La tercera anécdota fue en Mérida de los Andes, Venezuela, con un público que en las Jornadas Internacionales Mariano Picón Salas asistía a la lectura de dos o tres cuentos inéditos, motivados por la difusión de mi novela Mariel. Recuerdo la nariz quevediana del gocho que me lanzó la pregunta olímpica: ¿Cómo a usted le alcanza el tiempo para leer y para escribir? Recuerdo las risas de los más avezados, mi respuesta deliberadamente matemática: La proporción es de 10 a 1. Cada hora de escritura implica por lo menos diez de lectura, y aún parece trozar el proceso.
La cuarta es de hace unos meses. En las Sesiones Pound que ofrezco cada lunes en la Casa del Escritor de Puebla, individuales y confidenciales, para cualquier escritor que desee oír mis indicaciones sobre sus originales se me presentó un poeta que tras mis sugerencias me juró por sus seres más queridos que cada uno de los poemas estaba inspirado en un hecho real. La sinceridad era su fuerte. No poco trabajo me costó hacerle comprender que “El canto del Usumacinta” de Carlos Pellicer era un poema y no el río que hace un vado después de Zapata en Tabasco, que el único paisaje era verbal, espiritual: el estado de ánimo proyectado en sus sensualistas versos, en las metáforas impresionistas.
Resumo las cuatro anécdotas irónicas: haraganería docente, analfabetismo funcional, guirigay neófito y logoterapia psicoanalítica. Muchas otras “peculiaridades” del lector podría enunciar, de las que carnavalean el siempre azaroso circuito autor-obra-lector. Cualquiera suscitaría más de una polémica. Baste la muestra como punta visible del iceberg.

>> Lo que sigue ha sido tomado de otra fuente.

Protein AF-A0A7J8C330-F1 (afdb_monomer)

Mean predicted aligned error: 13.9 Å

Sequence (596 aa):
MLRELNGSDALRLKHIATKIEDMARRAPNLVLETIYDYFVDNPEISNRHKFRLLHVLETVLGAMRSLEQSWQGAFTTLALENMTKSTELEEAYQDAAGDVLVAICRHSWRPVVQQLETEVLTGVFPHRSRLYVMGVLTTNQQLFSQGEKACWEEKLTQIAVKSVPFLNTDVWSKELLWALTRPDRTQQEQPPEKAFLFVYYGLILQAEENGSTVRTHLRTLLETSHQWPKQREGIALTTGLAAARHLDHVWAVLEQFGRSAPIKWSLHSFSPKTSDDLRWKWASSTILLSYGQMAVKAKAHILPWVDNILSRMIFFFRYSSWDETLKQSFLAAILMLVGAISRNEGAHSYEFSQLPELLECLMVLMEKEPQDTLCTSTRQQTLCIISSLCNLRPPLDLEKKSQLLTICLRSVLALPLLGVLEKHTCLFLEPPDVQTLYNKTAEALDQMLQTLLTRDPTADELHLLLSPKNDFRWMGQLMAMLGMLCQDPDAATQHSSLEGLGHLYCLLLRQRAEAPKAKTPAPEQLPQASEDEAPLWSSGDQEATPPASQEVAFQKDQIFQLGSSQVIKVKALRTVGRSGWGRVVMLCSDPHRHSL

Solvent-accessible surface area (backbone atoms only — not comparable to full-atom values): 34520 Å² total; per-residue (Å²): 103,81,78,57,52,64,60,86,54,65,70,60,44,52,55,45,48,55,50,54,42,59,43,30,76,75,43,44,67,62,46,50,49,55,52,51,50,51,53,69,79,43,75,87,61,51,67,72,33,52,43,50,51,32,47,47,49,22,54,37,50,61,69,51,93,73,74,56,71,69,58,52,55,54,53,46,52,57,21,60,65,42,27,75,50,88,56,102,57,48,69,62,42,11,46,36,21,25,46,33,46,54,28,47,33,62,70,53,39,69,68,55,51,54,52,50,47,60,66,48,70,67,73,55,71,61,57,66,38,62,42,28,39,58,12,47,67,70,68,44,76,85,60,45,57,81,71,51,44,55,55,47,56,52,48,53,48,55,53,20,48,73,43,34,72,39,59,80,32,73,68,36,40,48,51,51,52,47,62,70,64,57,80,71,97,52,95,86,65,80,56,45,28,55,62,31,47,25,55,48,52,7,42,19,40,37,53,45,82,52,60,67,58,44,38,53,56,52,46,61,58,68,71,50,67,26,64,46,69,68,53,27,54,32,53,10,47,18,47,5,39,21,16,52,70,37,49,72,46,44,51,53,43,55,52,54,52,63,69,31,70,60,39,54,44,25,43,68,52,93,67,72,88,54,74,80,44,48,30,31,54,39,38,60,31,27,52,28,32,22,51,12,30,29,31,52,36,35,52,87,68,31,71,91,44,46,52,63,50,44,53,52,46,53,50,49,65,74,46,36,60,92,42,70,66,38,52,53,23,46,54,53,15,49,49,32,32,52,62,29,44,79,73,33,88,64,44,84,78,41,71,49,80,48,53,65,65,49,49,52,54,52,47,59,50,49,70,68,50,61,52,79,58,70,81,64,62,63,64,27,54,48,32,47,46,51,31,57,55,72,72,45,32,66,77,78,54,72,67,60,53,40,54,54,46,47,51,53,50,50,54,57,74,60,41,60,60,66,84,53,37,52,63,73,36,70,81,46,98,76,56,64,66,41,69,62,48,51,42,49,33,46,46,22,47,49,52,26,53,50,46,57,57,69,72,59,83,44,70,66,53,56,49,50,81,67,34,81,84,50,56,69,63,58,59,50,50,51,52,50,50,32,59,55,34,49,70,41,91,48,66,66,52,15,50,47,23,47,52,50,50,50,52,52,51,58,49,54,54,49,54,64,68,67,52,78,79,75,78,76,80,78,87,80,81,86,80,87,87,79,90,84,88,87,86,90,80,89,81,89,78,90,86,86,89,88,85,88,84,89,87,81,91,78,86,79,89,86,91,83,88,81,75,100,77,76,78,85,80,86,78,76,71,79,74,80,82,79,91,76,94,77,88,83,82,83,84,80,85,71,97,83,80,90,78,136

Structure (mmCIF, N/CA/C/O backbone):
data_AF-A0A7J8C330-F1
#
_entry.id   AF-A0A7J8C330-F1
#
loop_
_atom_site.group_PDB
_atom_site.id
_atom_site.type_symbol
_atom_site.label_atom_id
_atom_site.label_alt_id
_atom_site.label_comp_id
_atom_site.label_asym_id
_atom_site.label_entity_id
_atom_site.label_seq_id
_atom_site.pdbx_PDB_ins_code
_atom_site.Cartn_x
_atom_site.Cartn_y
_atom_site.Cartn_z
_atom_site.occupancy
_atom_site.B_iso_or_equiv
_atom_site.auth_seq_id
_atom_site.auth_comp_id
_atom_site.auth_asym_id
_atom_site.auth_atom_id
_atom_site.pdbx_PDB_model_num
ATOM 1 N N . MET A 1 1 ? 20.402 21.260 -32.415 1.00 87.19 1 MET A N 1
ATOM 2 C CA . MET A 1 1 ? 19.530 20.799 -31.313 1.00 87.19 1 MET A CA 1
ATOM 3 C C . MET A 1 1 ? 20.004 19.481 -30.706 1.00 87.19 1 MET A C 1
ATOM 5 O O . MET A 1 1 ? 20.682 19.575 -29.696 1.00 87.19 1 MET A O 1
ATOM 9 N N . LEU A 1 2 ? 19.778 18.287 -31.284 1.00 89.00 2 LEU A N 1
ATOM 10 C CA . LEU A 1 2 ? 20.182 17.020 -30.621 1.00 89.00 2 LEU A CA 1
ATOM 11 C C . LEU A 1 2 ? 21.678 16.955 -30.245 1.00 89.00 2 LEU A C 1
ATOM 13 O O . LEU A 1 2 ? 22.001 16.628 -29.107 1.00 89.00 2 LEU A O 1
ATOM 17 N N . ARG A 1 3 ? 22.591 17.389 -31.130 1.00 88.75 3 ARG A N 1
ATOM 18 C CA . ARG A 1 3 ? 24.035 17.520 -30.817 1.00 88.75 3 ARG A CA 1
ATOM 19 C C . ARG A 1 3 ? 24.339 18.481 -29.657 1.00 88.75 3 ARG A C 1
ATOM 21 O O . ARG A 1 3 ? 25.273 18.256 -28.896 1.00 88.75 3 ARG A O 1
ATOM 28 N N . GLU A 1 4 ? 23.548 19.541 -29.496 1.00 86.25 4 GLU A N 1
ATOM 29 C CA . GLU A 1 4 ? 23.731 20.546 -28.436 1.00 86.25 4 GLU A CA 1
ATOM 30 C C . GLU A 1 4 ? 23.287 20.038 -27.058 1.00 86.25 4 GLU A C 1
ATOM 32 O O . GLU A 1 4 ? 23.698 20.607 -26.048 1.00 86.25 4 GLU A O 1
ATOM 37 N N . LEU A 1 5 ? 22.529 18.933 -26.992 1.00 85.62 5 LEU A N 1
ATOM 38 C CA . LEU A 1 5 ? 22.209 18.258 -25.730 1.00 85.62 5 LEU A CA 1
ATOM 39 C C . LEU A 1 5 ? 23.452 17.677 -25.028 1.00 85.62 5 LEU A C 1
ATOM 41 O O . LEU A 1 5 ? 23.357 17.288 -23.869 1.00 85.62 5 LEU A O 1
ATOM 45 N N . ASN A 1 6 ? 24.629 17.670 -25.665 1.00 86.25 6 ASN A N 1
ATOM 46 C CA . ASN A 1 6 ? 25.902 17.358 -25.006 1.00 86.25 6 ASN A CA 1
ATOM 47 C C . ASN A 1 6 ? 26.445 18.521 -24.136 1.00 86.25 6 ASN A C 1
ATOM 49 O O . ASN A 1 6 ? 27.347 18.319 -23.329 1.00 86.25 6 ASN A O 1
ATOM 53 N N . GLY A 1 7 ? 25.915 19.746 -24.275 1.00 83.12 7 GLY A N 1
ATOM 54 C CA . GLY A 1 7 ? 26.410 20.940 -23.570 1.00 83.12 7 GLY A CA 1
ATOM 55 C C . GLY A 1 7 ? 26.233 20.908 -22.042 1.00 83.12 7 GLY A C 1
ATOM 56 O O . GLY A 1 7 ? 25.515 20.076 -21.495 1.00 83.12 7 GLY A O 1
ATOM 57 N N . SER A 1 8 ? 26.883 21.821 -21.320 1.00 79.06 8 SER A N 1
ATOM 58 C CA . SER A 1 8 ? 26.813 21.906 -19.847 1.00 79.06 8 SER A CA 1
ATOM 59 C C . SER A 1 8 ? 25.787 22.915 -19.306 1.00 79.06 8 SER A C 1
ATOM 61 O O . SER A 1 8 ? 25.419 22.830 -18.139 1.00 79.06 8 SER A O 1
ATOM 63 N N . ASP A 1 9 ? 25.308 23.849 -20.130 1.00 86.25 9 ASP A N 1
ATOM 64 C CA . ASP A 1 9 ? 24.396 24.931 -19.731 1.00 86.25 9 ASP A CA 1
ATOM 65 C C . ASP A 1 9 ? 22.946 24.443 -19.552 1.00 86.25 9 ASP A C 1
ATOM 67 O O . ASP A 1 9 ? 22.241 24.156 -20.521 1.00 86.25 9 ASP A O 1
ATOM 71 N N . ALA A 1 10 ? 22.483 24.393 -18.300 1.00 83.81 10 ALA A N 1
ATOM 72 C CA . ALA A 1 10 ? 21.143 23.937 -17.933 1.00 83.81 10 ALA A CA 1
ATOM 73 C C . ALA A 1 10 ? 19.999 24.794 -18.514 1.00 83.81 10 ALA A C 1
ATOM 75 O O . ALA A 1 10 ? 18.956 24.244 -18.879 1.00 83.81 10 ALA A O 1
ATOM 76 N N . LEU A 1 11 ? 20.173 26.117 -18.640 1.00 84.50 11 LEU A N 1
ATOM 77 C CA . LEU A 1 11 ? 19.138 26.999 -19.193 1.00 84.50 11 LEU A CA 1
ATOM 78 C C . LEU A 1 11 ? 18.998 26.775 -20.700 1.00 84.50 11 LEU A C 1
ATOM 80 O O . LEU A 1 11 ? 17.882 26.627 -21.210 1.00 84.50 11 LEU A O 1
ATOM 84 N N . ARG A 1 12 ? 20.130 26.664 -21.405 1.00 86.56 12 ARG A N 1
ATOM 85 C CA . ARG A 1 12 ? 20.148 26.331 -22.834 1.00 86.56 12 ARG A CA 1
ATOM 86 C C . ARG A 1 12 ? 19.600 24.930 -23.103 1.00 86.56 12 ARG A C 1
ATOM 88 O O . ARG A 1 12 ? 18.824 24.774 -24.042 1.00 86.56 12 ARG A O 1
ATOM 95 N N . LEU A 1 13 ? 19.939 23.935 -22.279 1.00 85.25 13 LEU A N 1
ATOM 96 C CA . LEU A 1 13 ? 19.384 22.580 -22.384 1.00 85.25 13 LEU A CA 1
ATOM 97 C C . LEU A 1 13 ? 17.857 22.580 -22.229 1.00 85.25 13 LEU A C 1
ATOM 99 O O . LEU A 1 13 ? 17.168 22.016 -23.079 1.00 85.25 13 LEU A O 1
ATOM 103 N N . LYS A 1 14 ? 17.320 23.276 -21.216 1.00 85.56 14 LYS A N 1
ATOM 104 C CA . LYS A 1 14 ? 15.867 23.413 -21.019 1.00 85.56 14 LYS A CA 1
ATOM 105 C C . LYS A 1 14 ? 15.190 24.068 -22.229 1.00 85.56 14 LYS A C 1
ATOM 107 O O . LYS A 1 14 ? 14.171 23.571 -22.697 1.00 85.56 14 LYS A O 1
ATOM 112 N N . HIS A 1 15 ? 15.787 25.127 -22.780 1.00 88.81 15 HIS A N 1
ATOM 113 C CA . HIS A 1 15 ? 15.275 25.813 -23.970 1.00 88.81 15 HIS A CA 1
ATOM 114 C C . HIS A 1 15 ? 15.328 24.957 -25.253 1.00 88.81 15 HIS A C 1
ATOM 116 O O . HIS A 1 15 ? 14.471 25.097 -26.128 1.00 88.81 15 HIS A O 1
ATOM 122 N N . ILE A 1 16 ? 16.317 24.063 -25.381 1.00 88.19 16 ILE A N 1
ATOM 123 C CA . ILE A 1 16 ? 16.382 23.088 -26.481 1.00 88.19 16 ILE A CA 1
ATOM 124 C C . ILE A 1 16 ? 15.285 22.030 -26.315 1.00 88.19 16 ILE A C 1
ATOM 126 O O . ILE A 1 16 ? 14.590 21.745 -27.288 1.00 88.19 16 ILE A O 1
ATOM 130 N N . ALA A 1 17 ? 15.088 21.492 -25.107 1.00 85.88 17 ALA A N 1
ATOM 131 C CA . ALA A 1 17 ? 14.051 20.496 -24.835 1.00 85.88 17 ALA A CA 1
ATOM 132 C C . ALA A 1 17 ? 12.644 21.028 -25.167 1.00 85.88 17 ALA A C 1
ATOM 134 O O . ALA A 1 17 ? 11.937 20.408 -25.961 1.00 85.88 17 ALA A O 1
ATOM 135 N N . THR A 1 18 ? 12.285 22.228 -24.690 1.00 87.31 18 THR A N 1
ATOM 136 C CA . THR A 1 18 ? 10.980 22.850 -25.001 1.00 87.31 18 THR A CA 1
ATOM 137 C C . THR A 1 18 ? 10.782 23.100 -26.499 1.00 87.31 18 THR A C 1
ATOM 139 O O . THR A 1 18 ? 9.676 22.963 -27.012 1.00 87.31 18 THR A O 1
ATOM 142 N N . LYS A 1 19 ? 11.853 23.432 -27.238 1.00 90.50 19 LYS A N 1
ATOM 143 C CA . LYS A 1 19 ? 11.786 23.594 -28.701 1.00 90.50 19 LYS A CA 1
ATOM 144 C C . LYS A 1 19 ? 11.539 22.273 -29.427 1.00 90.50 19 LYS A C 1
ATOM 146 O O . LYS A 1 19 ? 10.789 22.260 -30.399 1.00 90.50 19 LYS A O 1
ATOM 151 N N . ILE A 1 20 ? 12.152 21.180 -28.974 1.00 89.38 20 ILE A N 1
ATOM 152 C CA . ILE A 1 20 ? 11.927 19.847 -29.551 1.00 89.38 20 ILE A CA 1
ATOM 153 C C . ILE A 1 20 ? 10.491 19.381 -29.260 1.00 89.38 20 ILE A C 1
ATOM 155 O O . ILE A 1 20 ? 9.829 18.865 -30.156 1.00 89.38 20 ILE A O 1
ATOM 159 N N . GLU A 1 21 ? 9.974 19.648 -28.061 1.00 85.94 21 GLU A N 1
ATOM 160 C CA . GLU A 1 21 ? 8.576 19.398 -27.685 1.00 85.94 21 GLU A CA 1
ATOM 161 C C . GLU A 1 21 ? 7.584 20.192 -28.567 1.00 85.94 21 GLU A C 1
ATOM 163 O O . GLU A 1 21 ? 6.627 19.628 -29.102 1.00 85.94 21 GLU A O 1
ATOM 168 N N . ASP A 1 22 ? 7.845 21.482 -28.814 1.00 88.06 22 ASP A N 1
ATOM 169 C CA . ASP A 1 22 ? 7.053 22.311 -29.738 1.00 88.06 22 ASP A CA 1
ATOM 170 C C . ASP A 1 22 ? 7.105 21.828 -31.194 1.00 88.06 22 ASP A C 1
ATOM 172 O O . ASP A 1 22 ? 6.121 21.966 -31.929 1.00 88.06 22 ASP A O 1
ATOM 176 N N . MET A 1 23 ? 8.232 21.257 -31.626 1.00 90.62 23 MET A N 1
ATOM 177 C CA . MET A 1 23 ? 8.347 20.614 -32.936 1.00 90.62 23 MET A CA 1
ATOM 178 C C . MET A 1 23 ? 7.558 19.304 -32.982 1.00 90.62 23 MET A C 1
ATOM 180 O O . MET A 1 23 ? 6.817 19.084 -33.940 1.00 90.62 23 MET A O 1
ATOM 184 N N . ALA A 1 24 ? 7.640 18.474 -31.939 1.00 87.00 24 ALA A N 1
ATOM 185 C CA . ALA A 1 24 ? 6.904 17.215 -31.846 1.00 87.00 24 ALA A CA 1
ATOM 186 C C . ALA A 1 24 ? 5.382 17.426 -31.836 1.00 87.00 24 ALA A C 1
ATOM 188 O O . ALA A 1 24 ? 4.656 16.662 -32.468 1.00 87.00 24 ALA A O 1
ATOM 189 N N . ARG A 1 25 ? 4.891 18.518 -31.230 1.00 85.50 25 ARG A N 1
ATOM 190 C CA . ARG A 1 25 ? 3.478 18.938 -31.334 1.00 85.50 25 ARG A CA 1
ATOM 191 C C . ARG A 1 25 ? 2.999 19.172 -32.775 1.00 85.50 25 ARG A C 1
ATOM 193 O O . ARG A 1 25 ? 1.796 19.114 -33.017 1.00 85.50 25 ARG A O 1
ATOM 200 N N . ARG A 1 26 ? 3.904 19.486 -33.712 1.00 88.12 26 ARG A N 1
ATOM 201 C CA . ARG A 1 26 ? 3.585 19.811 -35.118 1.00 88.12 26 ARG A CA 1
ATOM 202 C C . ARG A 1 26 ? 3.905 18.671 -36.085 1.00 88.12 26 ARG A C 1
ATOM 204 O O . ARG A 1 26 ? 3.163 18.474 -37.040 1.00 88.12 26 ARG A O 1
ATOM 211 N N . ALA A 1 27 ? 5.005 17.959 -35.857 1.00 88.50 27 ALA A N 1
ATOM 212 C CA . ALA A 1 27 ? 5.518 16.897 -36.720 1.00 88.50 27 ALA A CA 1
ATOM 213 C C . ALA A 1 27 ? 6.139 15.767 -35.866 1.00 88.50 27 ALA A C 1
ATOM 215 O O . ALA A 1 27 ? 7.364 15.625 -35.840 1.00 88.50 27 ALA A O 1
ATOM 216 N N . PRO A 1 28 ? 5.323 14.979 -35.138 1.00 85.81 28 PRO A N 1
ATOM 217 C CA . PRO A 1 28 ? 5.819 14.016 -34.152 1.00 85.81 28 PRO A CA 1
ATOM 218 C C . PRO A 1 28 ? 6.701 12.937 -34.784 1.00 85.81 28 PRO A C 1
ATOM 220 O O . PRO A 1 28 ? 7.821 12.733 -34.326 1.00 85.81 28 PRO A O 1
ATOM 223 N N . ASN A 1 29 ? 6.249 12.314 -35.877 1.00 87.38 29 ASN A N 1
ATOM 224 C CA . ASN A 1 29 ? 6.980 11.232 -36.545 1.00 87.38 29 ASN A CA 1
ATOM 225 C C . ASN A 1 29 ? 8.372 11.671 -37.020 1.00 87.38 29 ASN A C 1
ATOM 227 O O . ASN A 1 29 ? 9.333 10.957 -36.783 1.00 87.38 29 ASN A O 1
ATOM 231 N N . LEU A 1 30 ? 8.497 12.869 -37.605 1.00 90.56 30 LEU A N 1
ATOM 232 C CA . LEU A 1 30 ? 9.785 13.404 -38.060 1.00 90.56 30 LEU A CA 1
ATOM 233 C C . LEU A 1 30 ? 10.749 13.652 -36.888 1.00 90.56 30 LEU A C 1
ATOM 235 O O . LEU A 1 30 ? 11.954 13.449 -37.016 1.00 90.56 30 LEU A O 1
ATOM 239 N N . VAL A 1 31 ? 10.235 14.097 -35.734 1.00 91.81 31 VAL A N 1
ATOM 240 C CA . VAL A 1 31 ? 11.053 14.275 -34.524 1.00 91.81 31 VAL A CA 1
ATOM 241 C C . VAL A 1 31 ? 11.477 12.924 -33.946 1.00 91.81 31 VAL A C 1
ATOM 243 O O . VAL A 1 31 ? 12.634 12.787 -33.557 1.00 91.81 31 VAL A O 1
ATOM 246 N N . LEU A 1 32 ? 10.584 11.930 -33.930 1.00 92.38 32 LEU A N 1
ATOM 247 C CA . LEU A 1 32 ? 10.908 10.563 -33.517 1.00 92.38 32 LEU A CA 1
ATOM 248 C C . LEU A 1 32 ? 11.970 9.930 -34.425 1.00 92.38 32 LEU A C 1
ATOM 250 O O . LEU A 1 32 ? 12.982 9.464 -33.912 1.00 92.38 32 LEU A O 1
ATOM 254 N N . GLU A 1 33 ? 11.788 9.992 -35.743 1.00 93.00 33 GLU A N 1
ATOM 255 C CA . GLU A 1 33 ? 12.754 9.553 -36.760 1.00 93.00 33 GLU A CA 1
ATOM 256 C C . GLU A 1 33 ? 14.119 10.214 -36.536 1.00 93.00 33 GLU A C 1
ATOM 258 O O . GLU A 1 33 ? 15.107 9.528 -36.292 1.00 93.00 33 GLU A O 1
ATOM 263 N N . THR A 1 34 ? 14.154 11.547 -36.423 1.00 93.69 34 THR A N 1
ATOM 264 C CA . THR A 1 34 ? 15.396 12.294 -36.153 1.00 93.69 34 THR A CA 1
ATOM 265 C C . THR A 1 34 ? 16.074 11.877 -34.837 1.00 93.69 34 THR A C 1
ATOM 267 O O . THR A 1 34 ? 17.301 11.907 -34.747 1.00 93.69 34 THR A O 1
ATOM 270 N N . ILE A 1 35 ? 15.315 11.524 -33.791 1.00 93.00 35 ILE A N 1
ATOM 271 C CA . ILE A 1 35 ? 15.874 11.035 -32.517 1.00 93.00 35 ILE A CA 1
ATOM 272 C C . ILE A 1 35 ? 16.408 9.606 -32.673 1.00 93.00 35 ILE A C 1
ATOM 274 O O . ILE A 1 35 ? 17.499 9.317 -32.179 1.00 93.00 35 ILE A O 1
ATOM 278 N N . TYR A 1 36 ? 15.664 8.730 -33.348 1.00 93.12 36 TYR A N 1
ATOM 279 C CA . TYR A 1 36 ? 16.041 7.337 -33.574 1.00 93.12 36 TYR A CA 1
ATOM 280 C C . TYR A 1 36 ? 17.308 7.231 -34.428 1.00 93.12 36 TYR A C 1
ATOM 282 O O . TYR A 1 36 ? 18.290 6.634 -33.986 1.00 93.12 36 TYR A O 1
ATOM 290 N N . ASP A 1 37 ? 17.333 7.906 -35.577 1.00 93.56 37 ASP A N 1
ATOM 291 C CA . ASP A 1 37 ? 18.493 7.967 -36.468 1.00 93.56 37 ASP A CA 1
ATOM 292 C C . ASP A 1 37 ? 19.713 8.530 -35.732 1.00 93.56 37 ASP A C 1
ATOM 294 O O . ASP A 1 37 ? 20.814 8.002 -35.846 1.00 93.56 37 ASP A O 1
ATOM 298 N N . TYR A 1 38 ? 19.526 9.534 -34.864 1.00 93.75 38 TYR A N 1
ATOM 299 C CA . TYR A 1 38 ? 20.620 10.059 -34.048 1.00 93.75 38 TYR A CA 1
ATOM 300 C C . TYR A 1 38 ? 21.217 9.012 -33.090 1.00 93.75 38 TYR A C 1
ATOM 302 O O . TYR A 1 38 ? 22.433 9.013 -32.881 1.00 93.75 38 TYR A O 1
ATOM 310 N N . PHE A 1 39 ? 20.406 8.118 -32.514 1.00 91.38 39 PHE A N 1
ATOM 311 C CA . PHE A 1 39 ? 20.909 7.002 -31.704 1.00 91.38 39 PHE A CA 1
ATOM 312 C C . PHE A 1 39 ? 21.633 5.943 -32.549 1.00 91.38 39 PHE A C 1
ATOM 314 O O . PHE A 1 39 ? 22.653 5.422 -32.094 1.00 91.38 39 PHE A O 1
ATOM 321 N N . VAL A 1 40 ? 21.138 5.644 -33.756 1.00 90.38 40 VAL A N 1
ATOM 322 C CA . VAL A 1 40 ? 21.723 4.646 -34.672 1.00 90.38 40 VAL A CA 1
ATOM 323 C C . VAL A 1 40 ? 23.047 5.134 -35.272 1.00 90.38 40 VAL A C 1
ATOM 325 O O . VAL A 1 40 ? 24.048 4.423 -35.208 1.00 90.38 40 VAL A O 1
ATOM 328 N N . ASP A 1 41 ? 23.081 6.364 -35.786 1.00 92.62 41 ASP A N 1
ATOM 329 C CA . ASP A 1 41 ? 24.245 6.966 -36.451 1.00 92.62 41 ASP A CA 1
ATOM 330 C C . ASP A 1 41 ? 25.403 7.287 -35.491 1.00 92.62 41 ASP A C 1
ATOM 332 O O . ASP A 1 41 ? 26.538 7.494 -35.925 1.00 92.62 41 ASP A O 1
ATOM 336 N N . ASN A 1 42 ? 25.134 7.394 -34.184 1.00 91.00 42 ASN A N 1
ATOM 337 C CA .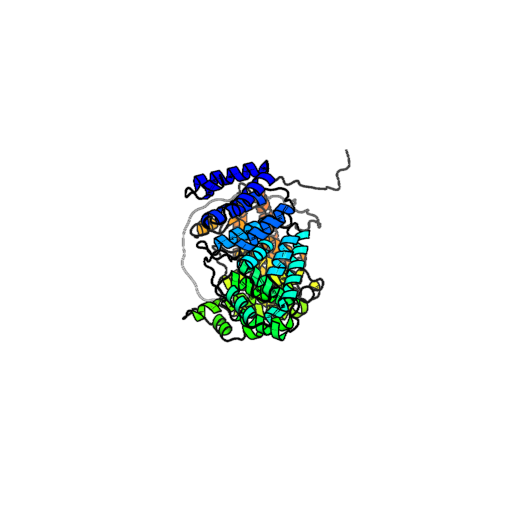 ASN A 1 42 ? 26.103 7.885 -33.200 1.00 91.00 42 ASN A CA 1
ATOM 338 C C . ASN A 1 42 ? 26.230 6.936 -31.981 1.00 91.00 42 ASN A C 1
ATOM 340 O O . ASN A 1 42 ? 25.982 7.361 -30.848 1.00 91.00 42 ASN A O 1
ATOM 344 N N . PRO A 1 43 ? 26.653 5.665 -32.157 1.00 85.88 43 PRO A N 1
ATOM 345 C CA . PRO A 1 43 ? 26.713 4.682 -31.066 1.00 85.88 43 PRO A CA 1
ATOM 346 C C . PRO A 1 43 ? 27.667 5.088 -29.926 1.00 85.88 43 PRO A C 1
ATOM 348 O O . PRO A 1 43 ? 27.379 4.834 -28.754 1.00 85.88 43 PRO A O 1
ATOM 351 N N . GLU A 1 44 ? 28.752 5.798 -30.249 1.00 86.69 44 GLU A N 1
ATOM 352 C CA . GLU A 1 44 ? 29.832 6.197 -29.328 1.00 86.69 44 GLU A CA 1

Lo terrible, sin embargo, es una evidencia que nos avergüenza, que a un nivel menos trágico acompaña las escalofriantes estadísticas planetarias sobre la miseria, el fanatismo o la corrupción. Los gobiernos, las organizaciones y fundaciones educacionales, han comprobado que solo alrededor del 20% de los que terminan la enseñanza básica de 10 grados posee el hábito de lectura. Las encuestas muestran cifras alarmantes hasta en los egresados universitarios de especialidades científico-técnicas. La lista de los 100 libros más vendidos en los Estados Unidos durante el 2004 agrega otra triste evidencia: apenas cinco pueden considerarse obras de arte literario.
Formar lectores... Quizás lo primero que debemos hacer es no edulcorar el problema, para eso es mejor leer Madame Bovary. Tampoco idealizar las soluciones, para utopías parece más sensato aguardar por el Juicio Final. Lo que desde luego no implica cruzarse de brazos sobre una calenda griega, porque los griegos no tenían calendas. Ni transferir culpas de la familia a la escuela y viceversa, de la enseñanza elemental a la media y viceversa, y más viceversa de telenovela a fútbol, de revistas basureros a thrillers, que por cierto los hay excelentes.
Identificar el fenómeno con un mínimo de rigor científico, mediante equipos interdisciplinarios que incluyan escritores de ficción y sin concesiones a nada ni nadie, daría paso, tras conocer las causas objetivas, a proyectos nada espectaculares y nada precipitados, cuyos resultados comenzaríamos a ver en el 2020. Sencillo y complicado. Aptitud y actitud. Homenaje a Cervantes en el 400 aniversario de la primera parte del Quijote. Libro en brazo.